Splitting Criterion

This package offers multiple options of splitting criterion for evaluating the quality of a split and therefore constructing a decision tree. In the following a brief overview of the available criterion and their use cases is provided.

You can retrieve a list of the available splitting criterions with the function get_split_criterions, like so:

println(get_split_criterions())
println(get_split_criterions("classification"))
println(get_split_criterions("regression"))

(DecisionTreeAndRandomForest.split_gini, DecisionTreeAndRandomForest.split_ig, DecisionTreeAndRandomForest.split_variance)
(DecisionTreeAndRandomForest.split_gini, DecisionTreeAndRandomForest.split_ig)
(DecisionTreeAndRandomForest.split_variance,)

Gini Impurity

Gini Impurity measures the likelihood of an incorrect classification of a randomly chosen element if it is labeled according to the distribution of labels in the dataset. Gini Impurity is primarily used in classification problems. A lower Gini impurity indicates a purer node with a higher confidence in predicting the class label. The goal is to minimize the Gini Impurity at each split, thereby creating nodes that are as pure as possible.

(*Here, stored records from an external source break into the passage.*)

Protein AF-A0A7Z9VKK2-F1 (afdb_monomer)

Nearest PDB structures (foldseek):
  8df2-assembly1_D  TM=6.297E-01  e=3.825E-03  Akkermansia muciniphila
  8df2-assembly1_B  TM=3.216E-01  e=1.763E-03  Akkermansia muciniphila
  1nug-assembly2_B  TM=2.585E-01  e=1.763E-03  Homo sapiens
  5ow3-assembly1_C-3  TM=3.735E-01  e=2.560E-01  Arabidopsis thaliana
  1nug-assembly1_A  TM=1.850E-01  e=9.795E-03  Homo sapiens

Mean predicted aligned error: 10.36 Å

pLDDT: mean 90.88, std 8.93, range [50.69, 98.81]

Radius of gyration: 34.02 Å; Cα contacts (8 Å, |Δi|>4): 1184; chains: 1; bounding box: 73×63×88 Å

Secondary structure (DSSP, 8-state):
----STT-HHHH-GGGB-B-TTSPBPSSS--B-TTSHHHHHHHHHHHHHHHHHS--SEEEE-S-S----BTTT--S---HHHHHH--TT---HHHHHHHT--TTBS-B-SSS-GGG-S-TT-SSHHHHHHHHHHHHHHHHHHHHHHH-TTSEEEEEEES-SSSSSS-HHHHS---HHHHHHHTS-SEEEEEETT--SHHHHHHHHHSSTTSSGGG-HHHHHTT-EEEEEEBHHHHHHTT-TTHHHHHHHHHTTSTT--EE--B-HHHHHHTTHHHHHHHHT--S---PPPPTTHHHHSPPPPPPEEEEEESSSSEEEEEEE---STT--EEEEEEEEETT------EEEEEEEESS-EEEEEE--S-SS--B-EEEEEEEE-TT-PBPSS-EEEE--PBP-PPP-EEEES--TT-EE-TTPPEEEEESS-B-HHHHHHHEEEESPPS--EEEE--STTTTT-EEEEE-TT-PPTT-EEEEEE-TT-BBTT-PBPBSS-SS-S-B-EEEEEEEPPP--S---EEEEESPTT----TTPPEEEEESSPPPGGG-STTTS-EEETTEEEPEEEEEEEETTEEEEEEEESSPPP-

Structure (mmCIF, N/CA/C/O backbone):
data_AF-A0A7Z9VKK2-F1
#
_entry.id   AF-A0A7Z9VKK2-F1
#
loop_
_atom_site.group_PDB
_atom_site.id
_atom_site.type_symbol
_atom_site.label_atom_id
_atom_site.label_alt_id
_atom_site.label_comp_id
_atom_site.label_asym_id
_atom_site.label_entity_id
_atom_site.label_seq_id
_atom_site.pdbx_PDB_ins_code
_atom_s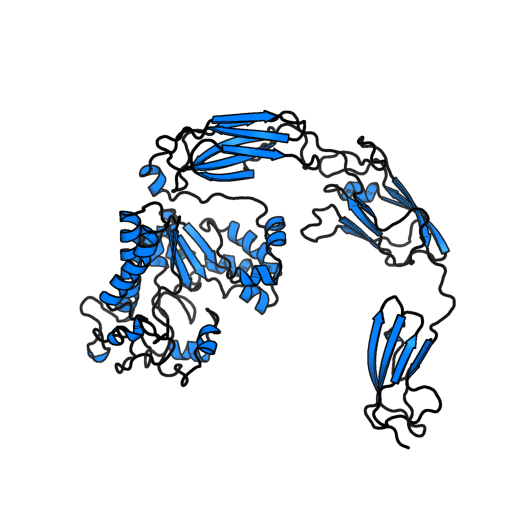ite.Cartn_x
_atom_site.Cartn_y
_atom_site.Cartn_z
_atom_site.occupancy
_atom_site.B_iso_or_equiv
_atom_site.auth_seq_id
_atom_site.auth_comp_id
_atom_site.auth_asym_id
_atom_site.auth_atom_id
_atom_site.pdbx_PDB_model_num
ATOM 1 N N . THR A 1 1 ? 17.909 -14.210 -15.829 1.00 51.31 1 THR A N 1
ATOM 2 C CA . THR A 1 1 ? 17.896 -15.686 -15.729 1.00 51.31 1 THR A CA 1
ATOM 3 C C . THR A 1 1 ? 19.287 -16.225 -16.029 1.00 51.31 1 THR A C 1
ATOM 5 O O . THR A 1 1 ? 19.717 -16.157 -17.174 1.00 51.31 1 THR A O 1
ATOM 8 N N . SER A 1 2 ? 19.992 -16.780 -15.040 1.00 64.00 2 SER A N 1
ATOM 9 C CA . SER A 1 2 ? 21.308 -17.423 -15.236 1.00 64.00 2 SER A CA 1
ATOM 10 C C . SER A 1 2 ? 21.243 -18.775 -15.967 1.00 64.00 2 SER A C 1
ATOM 12 O O . SER A 1 2 ? 22.280 -19.352 -16.314 1.00 64.00 2 SER A O 1
ATOM 14 N N . SER A 1 3 ? 20.019 -19.266 -16.190 1.00 74.44 3 SER A N 1
ATOM 15 C CA . SER A 1 3 ? 19.714 -20.621 -16.625 1.00 74.44 3 SER A CA 1
ATOM 16 C C . SER A 1 3 ? 20.272 -20.975 -18.004 1.00 74.44 3 SER A C 1
ATOM 18 O O . SER A 1 3 ? 20.127 -20.227 -18.971 1.00 74.44 3 SER A O 1
ATOM 20 N N . LEU A 1 4 ? 20.842 -22.178 -18.080 1.00 82.56 4 LEU A N 1
ATOM 21 C CA . LEU A 1 4 ? 21.203 -22.864 -19.319 1.00 82.56 4 LEU A CA 1
ATOM 22 C C . LEU A 1 4 ? 20.288 -24.071 -19.601 1.00 82.56 4 LEU A C 1
ATOM 24 O O . LEU A 1 4 ? 20.684 -24.978 -20.334 1.00 82.56 4 LEU A O 1
ATOM 28 N N . TYR A 1 5 ? 19.090 -24.117 -19.003 1.00 86.75 5 TYR A N 1
ATOM 29 C CA . TYR A 1 5 ? 18.098 -25.138 -19.347 1.00 86.75 5 TYR A CA 1
ATOM 30 C C . TYR A 1 5 ? 17.719 -25.034 -20.830 1.00 86.75 5 TYR A C 1
ATOM 32 O O . TYR A 1 5 ? 17.772 -23.957 -21.428 1.00 86.75 5 TYR A O 1
ATOM 40 N N . GLU A 1 6 ? 17.360 -26.169 -21.431 1.00 90.94 6 GLU A N 1
ATOM 41 C CA . GLU A 1 6 ? 16.977 -26.236 -22.843 1.00 90.94 6 GLU A CA 1
ATOM 42 C C . GLU A 1 6 ? 15.838 -25.248 -23.142 1.00 90.94 6 GLU A C 1
ATOM 44 O O . GLU A 1 6 ? 14.809 -25.251 -22.468 1.00 90.94 6 GLU A O 1
ATOM 49 N N . GLY A 1 7 ? 16.045 -24.382 -24.138 1.00 87.56 7 GLY A N 1
ATOM 50 C CA . GLY A 1 7 ? 15.085 -23.344 -24.526 1.00 87.56 7 GLY A CA 1
ATOM 51 C C . GLY A 1 7 ? 15.239 -22.009 -23.790 1.00 87.56 7 GLY A C 1
ATOM 52 O O . GLY A 1 7 ? 14.618 -21.030 -24.198 1.00 87.56 7 GLY A O 1
ATOM 53 N N . ALA A 1 8 ? 16.087 -21.917 -22.760 1.00 90.81 8 ALA A N 1
ATOM 54 C CA . ALA A 1 8 ? 16.395 -20.638 -22.126 1.00 90.81 8 ALA A CA 1
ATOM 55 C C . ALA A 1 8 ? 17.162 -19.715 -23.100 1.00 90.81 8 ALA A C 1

$$$Gini(S) = 1 - \sum_{i=1}^{C} (p_i)^2$$$

where:

$S$ is the set of data points in the current node.
$C$ is the number of classes.
$p_i$ is the proportion of data points belonging to class $i$ in $S$.

Steps for Calculation:

Calculate Gini coefficients for each child node.
Compute the impurity for each split using a weighted Gini score.
Choose the split with the lowest Gini impurity.

Information Gain

Information Gain is calculated as the difference in entropy before and after splitting a dataset on an attribute. Entropy measures the uncertainty or impurity in the data. The goal is to reduce entropy and maximize information gain, leading to a more informative split. Information Gain is used in classification problems to choose the attribute that provides the highest information gain, resulting in the most informative split.

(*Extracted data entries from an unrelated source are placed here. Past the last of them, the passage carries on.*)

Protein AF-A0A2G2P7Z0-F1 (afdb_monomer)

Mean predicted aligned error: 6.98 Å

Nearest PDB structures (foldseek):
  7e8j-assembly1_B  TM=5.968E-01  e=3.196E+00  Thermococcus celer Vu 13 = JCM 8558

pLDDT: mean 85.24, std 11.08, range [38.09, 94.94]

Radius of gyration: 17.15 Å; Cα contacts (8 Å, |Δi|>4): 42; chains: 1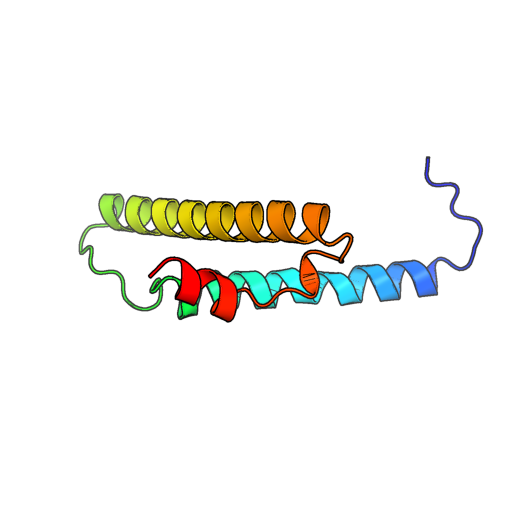; bounding box: 44×31×40 Å

Foldseek 3Di:
DDDPPDDVPVVVVVVVVCVVVVVVLVCCLCPVLVVVDDPDPDPVVNVVSSVVSVVVSVVLLVVLVVVCVVVVHDSVVDDSNVSVVVVD

Secondary structure (DSSP, 8-state):
-----S-HHHHHHHHHHHTHHHHHHHHIIIIISSTTS----SHHHHHHHHHHHHHHHHHHHHHHHHHHHHTT--GGGS-HHHHHHHH-

Structure (mmCIF, N/CA/C/O backbone):
data_AF-A0A2G2P7Z0-F1
#
_entry.id   AF-A0A2G2P7Z0-F1
#
loop_
_atom_site.group_PDB
_atom_site.id
_atom_site.type_symbol
_atom_site.label_atom_id
_atom_site.label_alt_id
_atom_site.label_comp_id
_atom_site.label_asym_id
_atom_site.label_entity_id
_atom_site.label_seq_id
_atom_site.pdbx_PDB_ins_code
_atom_site.Cartn_x
_atom_site.Cartn_y
_atom_site.Cartn_z
_atom_site.occupancy
_atom_site.B_iso_or_equiv
_atom_site.auth_seq_id
_atom_site.auth_comp_id
_atom_site.auth_asym_id
_atom_site.auth_atom_id
_atom_site.pdbx_PDB_model_num
ATOM 1 N N . MET A 1 1 ? 26.177 2.830 -6.048 1.00 38.09 1 MET A N 1
ATOM 2 C CA . MET A 1 1 ? 26.387 2.735 -7.510 1.00 38.09 1 MET A CA 1
ATOM 3 C C . MET A 1 1 ? 25.304 3.514 -8.251 1.00 38.09 1 MET A C 1
ATOM 5 O O . MET A 1 1 ? 24.256 2.952 -8.520 1.00 38.09 1 MET A O 1
ATOM 9 N N . LEU A 1 2 ? 25.528 4.784 -8.593 1.00 50.72 2 LEU A N 1
ATOM 10 C CA . LEU A 1 2 ? 24.808 5.437 -9.696 1.00 50.72 2 LEU A CA 1
ATOM 11 C C . LEU A 1 2 ? 25.796 6.360 -10.412 1.00 50.72 2 LEU A C 1
ATOM 13 O O . LEU A 1 2 ? 25.943 7.529 -10.074 1.00 50.72 2 LEU A O 1
ATOM 17 N N . CYS A 1 3 ? 26.521 5.801 -11.382 1.00 48.81 3 CYS A N 1
ATOM 18 C CA . CYS A 1 3 ? 27.285 6.605 -12.325 1.00 48.81 3 CYS A CA 1
ATOM 19 C C . CYS A 1 3 ? 26.288 7.206 -13.326 1.00 48.81 3 CYS A C 1
ATOM 21 O O . CYS A 1 3 ? 25.719 6.503 -14.164 1.00 48.81 3 CYS A O 1
ATOM 23 N N . VAL A 1 4 ? 26.034 8.507 -13.190 1.00 55.31 4 VAL A N 1
ATOM 24 C CA . VAL A 1 4 ? 25.136 9.313 -14.030 1.00 55.31 4 VAL A CA 1
ATOM 25 C C . VAL A 1 4 ? 25.807 9.572 -15.383 1.00 55.31 4 VAL A C 1
ATOM 27 O O . VAL A 1 4 ? 26.255 10.671 -15.684 1.00 55.31 4 VAL A O 1
ATOM 30 N N . LYS A 1 5 ? 25.925 8.540 -16.220 1.00 57.97 5 LYS A N 1
ATOM 31 C CA . LYS A 1 5 ? 26.398 8.676 -17.607 1.00 57.97 5 LYS A CA 1
ATOM 32 C C . LYS A 1 5 ? 25.541 7.845 -18.558 1.00 57.97 5 LYS A C 1
ATOM 34 O O . LYS A 1 5 ? 26.003 6.878 -19.149 1.00 57.97 5 LYS A O 1
ATOM 39 N N . LYS A 1 6 ? 24.267 8.232 -18.692 1.00 57.72 6 LYS A N 1
ATOM 40 C CA . LYS A 1 6 ? 23.445 8.075 -19.911 1.00 57.72 6 LYS A CA 1
ATOM 41 C C . LYS A 1 6 ? 22.093 8.773 -19.708 1.00 57.72 6 LYS A C 1
ATOM 43 O O . LYS A 1 6 ? 21.211 8.275 -19.023 1.00 57.72 6 LYS A O 1
ATOM 48 N N . ASN A 1 7 ? 21.967 9.950 -20.314 1.00 62.69 7 ASN A N 1
ATOM 49 C CA . ASN A 1 7 ?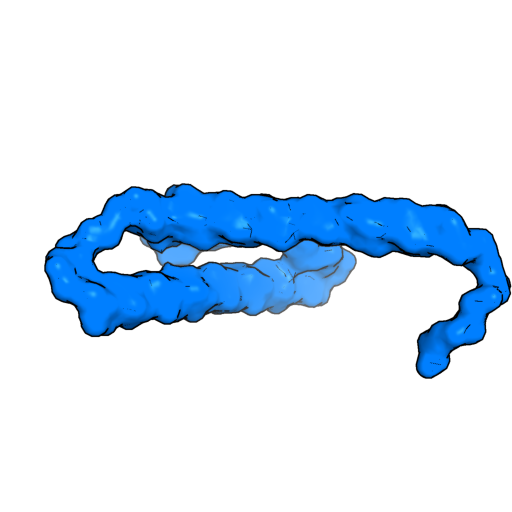 20.742 10.731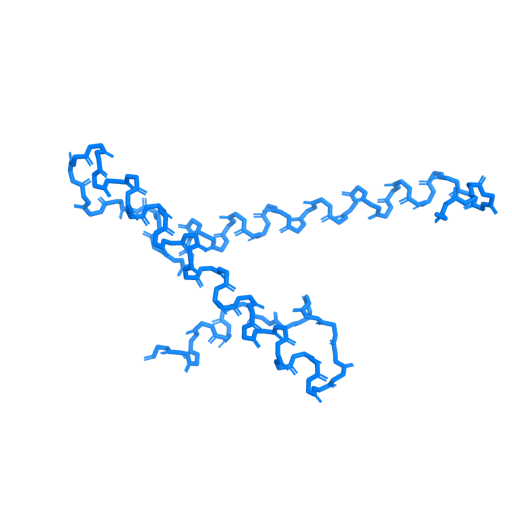 -20.513 1.00 62.69 7 ASN A CA 1
ATOM 50 C C . ASN A 1 7 ? 19.853 10.979 -19.258 1.00 62.69 7 ASN A C 1
ATOM 52 O O . ASN A 1 7 ? 18.758 10.410 -19.145 1.00 62.69 7 ASN A O 1
ATOM 56 N N . PRO A 1 8 ? 20.283 11.854 -18.323 1.00 77.44 8 PRO A N 1
ATOM 57 C CA . PRO A 1 8 ? 19.611 12.075 -17.035 1.00 77.44 8 PRO A CA 1
ATOM 58 C C . PRO A 1 8 ? 18.151 12.531 -17.175 1.00 77.44 8 PRO A C 1
ATOM 60 O O . PRO A 1 8 ? 17.302 12.111 -16.392 1.00 77.44 8 PRO A O 1
ATOM 63 N N . ALA A 1 9 ? 17.818 13.297 -18.218 1.00 83.31 9 ALA A N 1
ATOM 64 C CA . ALA A 1 9 ? 16.454 13.768 -18.461 1.00 83.31 9 ALA A CA 1
ATOM 65 C C . ALA A 1 9 ? 15.444 12.618 -18.656 1.00 83.31 9 ALA A C 1
ATOM 67 O O . ALA A 1 9 ? 14.326 12.668 -18.140 1.00 83.31 9 ALA A O 1
ATOM 68 N N . LYS A 1 10 ? 15.833 11.542 -19.357 1.00 85.19 10 LYS A N 1
ATOM 69 C CA . LYS A 1 10 ? 14.958 10.379 -19.593 1.00 85.19 10 LYS A CA 1
ATOM 70 C C . LYS A 1 10 ? 14.758 9.557 -18.318 1.00 85.19 10 LYS A C 1
ATOM 72 O O .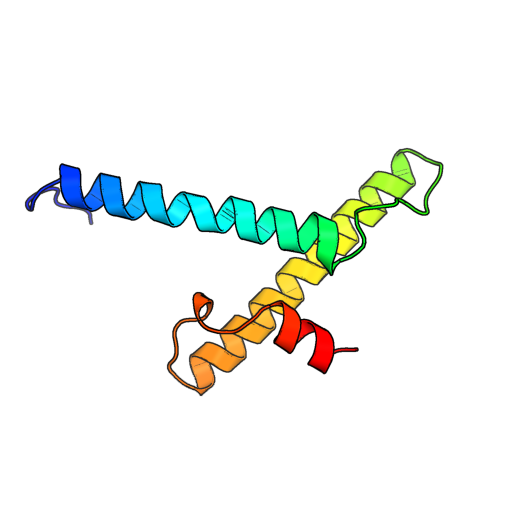 LYS A 1 10 ? 13.651 9.080 -18.070 1.00 85.19 10 LYS A O 1
ATOM 77 N N . LEU A 1 11 ? 15.805 9.423 -17.502 1.00 85.44 11 LEU A N 1
ATOM 78 C CA . LEU A 1 11 ? 15.734 8.743 -16.209 1.00 85.44 11 LEU A CA 1
ATOM 79 C C . LEU A 1 11 ? 14.814 9.497 -15.242 1.00 85.44 11 LEU A C 1
ATOM 81 O O . LEU A 1 11 ? 13.889 8.899 -14.699 1.00 85.44 11 LEU A O 1
ATOM 85 N N . ILE A 1 12 ? 15.015 10.810 -15.099 1.00 87.38 12 ILE A N 1
ATOM 86 C CA . ILE A 1 12 ? 14.184 11.673 -14.248 1.00 87.38 12 ILE A CA 1
ATOM 87 C C . ILE A 1 12 ? 12.722 11.612 -14.699 1.00 87.38 12 ILE A C 1
ATOM 89 O O . ILE A 1 12 ? 11.836 11.413 -13.873 1.00 87.38 12 ILE A O 1
ATOM 93 N N . LYS A 1 13 ? 12.454 11.680 -16.011 1.00 89.00 13 LYS A N 1
ATOM 94 C CA . LYS A 1 13 ? 11.098 11.533 -16.564 1.00 89.00 13 LYS A CA 1
ATOM 95 C C . LYS A 1 13 ? 10.452 10.201 -16.174 1.00 89.00 13 LYS A C 1
ATOM 97 O O . LYS A 1 13 ? 9.275 10.173 -15.822 1.00 89.00 13 LYS A O 1
ATOM 102 N N . ASN A 1 14 ? 11.195 9.098 -16.235 1.00 87.00 14 ASN A N 1
ATOM 103 C CA . ASN A 1 14 ? 10.676 7.780 -15.867 1.00 87.00 14 ASN A CA 1
ATOM 104 C C . ASN A 1 14 ? 10.427 7.653 -14.356 1.00 87.00 14 ASN A C 1
ATOM 106 O O . ASN A 1 14 ? 9.377 7.149 -13.967 1.00 87.00 14 ASN A O 1
ATOM 110 N N . LEU A 1 15 ? 11.332 8.159 -13.515 1.00 86.06 15 LEU A N 1
ATOM 111 C CA . LEU A 1 15 ? 11.137 8.208 -12.061 1.00 86.06 15 LEU A CA 1
ATOM 112 C C . LEU A 1 15 ? 9.932 9.081 -11.687 1.00 86.06 15 LEU A C 1
ATOM 114 O O . LEU A 1 15 ? 9.115 8.696 -10.854 1.00 86.06 15 LEU A O 1
ATOM 118 N N . TYR A 1 16 ? 9.753 10.217 -12.364 1.00 87.69 16 TYR A N 1
ATOM 119 C CA . TYR A 1 16 ? 8.606 11.090 -12.136 1.00 87.69 16 TYR A CA 1
ATOM 120 C C . TYR A 1 16 ? 7.282 10.409 -12.503 1.00 87.69 16 TYR A C 1
ATOM 122 O O . TYR A 1 16 ? 6.299 10.541 -11.779 1.00 87.69 16 TYR A O 1
ATOM 130 N N . LYS A 1 17 ? 7.254 9.602 -13.574 1.00 87.38 17 LYS A N 1
ATOM 131 C CA . LYS A 1 17 ? 6.083 8.775 -13.911 1.00 87.38 17 LYS A CA 1
ATOM 132 C C . LYS A 1 17 ? 5.767 7.741 -12.829 1.00 87.38 17 LYS A C 1
ATOM 134 O O . LYS A 1 17 ? 4.597 7.523 -12.531 1.00 87.38 17 LYS A O 1
ATOM 139 N N . GLN A 1 18 ? 6.785 7.132 -12.216 1.00 86.94 18 GLN A N 1
ATOM 140 C CA . GLN A 1 18 ? 6.585 6.163 -11.132 1.00 86.94 18 GLN A CA 1
ATOM 141 C C . GLN A 1 18 ? 5.941 6.790 -9.890 1.00 86.94 18 GLN A C 1
ATOM 143 O O . GLN A 1 18 ? 5.270 6.080 -9.143 1.00 86.94 18 GLN A O 1
ATOM 148 N N . ARG A 1 19 ? 6.052 8.114 -9.700 1.00 88.75 19 ARG A N 1
ATOM 149 C CA . ARG A 1 19 ? 5.350 8.838 -8.629 1.00 88.75 19 ARG A CA 1
ATOM 150 C C . ARG A 1 19 ? 3.841 8.599 -8.668 1.00 88.75 19 ARG A C 1
ATOM 152 O O . ARG A 1 19 ? 3.235 8.489 -7.612 1.00 88.75 19 ARG A O 1
ATOM 159 N N . TRP A 1 20 ? 3.243 8.431 -9.851 1.00 90.50 20 TRP A N 1
ATOM 160 C CA . TRP A 1 20 ? 1.807 8.158 -9.991 1.00 90.50 20 TRP A CA 1
ATOM 161 C C . TRP A 1 20 ? 1.351 6.908 -9.225 1.00 90.50 20 TRP A C 1
ATOM 163 O O . TRP A 1 20 ? 0.208 6.824 -8.775 1.00 90.50 20 TRP A O 1
ATOM 173 N N . HIS A 1 21 ? 2.249 5.943 -9.007 1.00 89.00 21 HIS A N 1
ATOM 174 C CA . HIS A 1 21 ? 1.934 4.757 -8.222 1.00 89.00 21 HIS A CA 1
ATOM 175 C C . HIS A 1 21 ? 1.498 5.090 -6.793 1.00 89.00 21 HIS A C 1
ATOM 177 O O . HIS A 1 21 ? 0.612 4.410 -6.284 1.00 89.00 21 HIS A O 1
ATOM 183 N N . ILE A 1 22 ? 2.038 6.150 -6.178 1.00 89.25 22 ILE A N 1
ATOM 184 C CA . ILE A 1 22 ? 1.638 6.546 -4.823 1.00 89.25 22 ILE A CA 1
ATOM 185 C C . ILE A 1 22 ? 0.182 7.021 -4.782 1.00 89.25 22 ILE A C 1
ATOM 187 O O . ILE A 1 22 ? -0.539 6.736 -3.834 1.00 89.25 22 ILE A O 1
ATOM 191 N N . GLU A 1 23 ? -0.285 7.696 -5.833 1.00 90.94 23 GLU A N 1
ATOM 192 C CA . GLU A 1 23 ? -1.653 8.214 -5.919 1.00 90.94 23 GLU A CA 1
ATOM 193 C C . GLU A 1 23 ? -2.660 7.074 -6.096 1.00 90.94 23 GLU A C 1
ATOM 195 O O . GLU A 1 23 ? -3.728 7.067 -5.479 1.00 90.94 23 GLU A O 1
ATOM 200 N N . VAL A 1 24 ? -2.290 6.059 -6.883 1.00 89.75 24 VAL A N 1
ATOM 201 C CA . VAL A 1 24 ? -3.066 4.818 -7.016 1.00 89.75 24 VAL A CA 1
ATOM 202 C C . VAL A 1 24 ? -3.096 4.049 -5.693 1.00 89.75 24 VAL A C 1
ATOM 204 O O . VAL A 1 24 ? -4.150 3.548 -5.299 1.00 89.75 24 VAL A O 1
ATOM 207 N N . ASP A 1 25 ? -1.973 3.990 -4.981 1.00 89.94 25 ASP A N 1
ATOM 208 C CA . ASP A 1 25 ? -1.875 3.323 -3.683 1.00 89.94 25 ASP A CA 1
ATOM 209 C C . ASP A 1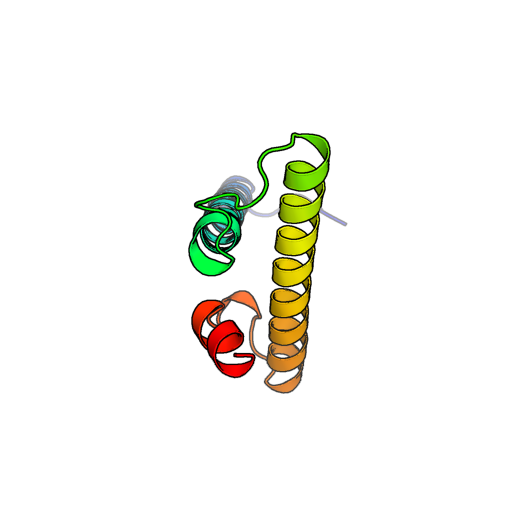 25 ? -2.751 4.035 -2.635 1.00 89.94 25 ASP A C 1
ATOM 211 O O . ASP A 1 25 ? -3.565 3.390 -1.973 1.00 89.94 25 ASP A O 1
ATOM 215 N N . PHE A 1 26 ? -2.712 5.371 -2.570 1.00 89.69 26 PHE A N 1
ATOM 216 C CA . PHE A 1 26 ? -3.613 6.155 -1.720 1.00 89.69 26 PHE A CA 1
ATOM 217 C C . PHE A 1 26 ? -5.086 5.974 -2.091 1.00 89.69 26 PHE A C 1
ATOM 219 O O . PHE A 1 26 ? -5.937 5.915 -1.203 1.00 89.69 26 PHE A O 1
ATOM 226 N N . ARG A 1 27 ? -5.412 5.857 -3.383 1.00 89.88 27 ARG A N 1
ATOM 227 C CA . ARG A 1 27 ? -6.778 5.549 -3.826 1.00 89.88 27 ARG A CA 1
ATOM 228 C C . ARG A 1 27 ? -7.235 4.185 -3.308 1.00 89.88 27 ARG A C 1
ATOM 230 O O . ARG A 1 27 ? -8.370 4.073 -2.852 1.00 89.88 27 ARG A O 1
ATOM 237 N N . ASN A 1 28 ? -6.379 3.166 -3.368 1.00 88.88 28 ASN A N 1
ATOM 238 C CA . ASN A 1 28 ? -6.702 1.836 -2.848 1.00 88.88 28 ASN A CA 1
ATOM 239 C C . ASN A 1 28 ? -6.940 1.880 -1.337 1.00 88.88 28 ASN A C 1
ATOM 241 O O . ASN A 1 28 ? -7.955 1.373 -0.875 1.00 88.88 28 ASN A O 1
ATOM 245 N N . ILE A 1 29 ? -6.074 2.562 -0.590 1.00 87.50 29 ILE A N 1
ATOM 246 C CA . ILE A 1 29 ? -6.223 2.739 0.858 1.00 87.50 29 ILE A CA 1
ATOM 247 C C . ILE A 1 29 ? -7.554 3.433 1.188 1.00 87.50 29 ILE A C 1
ATOM 249 O O . ILE A 1 29 ? -8.340 2.912 1.969 1.00 87.50 29 ILE A O 1
ATOM 253 N N . LYS A 1 30 ? -7.862 4.561 0.537 1.00 85.56 30 LYS A N 1
ATOM 254 C CA . LYS A 1 30 ? -9.073 5.351 0.823 1.00 85.56 30 LYS A CA 1
ATOM 255 C C . LYS A 1 30 ? -10.380 4.680 0.395 1.00 85.56 30 LYS A C 1
ATOM 257 O O . LYS A 1 30 ? -11.387 4.834 1.070 1.00 85.56 30 LYS A O 1
ATOM 262 N N . ILE A 1 31 ? -10.394 4.012 -0.761 1.00 83.75 31 ILE A N 1
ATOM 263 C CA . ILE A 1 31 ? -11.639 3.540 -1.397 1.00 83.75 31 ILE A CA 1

The information gain for a dataset 𝑆 after a split on attribute 𝐴 is given by:

$Gain(S, A) = Entropy(S) - \sum_{v \in \text{Values}(A)} \frac{|S_v|}{|S|} Entropy(S_v)$

where:

$𝐴$ is a feature of the dataset.
$v$ is a specific value of the feature 𝐴.

Entropy is calculated as:

$Entropy(S) = -\sum_{i=1}^{C} p_i \log_2(p_i)$

where:

$S$ is the set of data points in the current node.
$C$ is the number of classes.
$p_i$ is the proportion of data points belonging to class $i$ in $S$.

Steps for Calculation:

Calculate the entropy of the original dataset 𝑆.
For each split on attribute 𝐴 calculate the entropy of each child node $𝑆_𝑣$ and calculate the weighted entropy after the split.
Compute the Information Gain by subtracting the weighted entropy from the original entropy.
Choose the split with the highest information gain.

Info

While Gini Impurity and Information Gain are often used interchangeably for splitting nodes in decision trees, Gini Impurity tends to be favored when classes are balanced, while Information Gain might be preferred when dealing with imbalanced class distributions.

Variance Reduction

Variance Reduction measures the reduction in variance of the target variable achieved by splitting a node. Higher variance reduction indicates a more informative split. Variance reduction is particularly useful for regression problems where the goal is to predict a continuous target variable.

$\text{VR}(S) = \sigma^2(S) - \sum_{i=1}^{n} \frac{|S_i|}{|S|} \sigma^2(S_i)$

where:

$\sigma^2(S)$: Variance of the parent node S.
$S$: Set of data points in the current node.
$S_i$: Subsets of $S$ after the split.
$n$: Number of subsets after the split.

Steps for Calculation:

Calculate the variance of the parent node $S$.
For each child node $S_i$, calculate its variance.
Compute the weighted sum of the variances of the child nodes $S_i$.
Subtract the weighted sum from the variance of the parent node $S$ to get the variance reduction.
Choose the split with the highest variance reduction.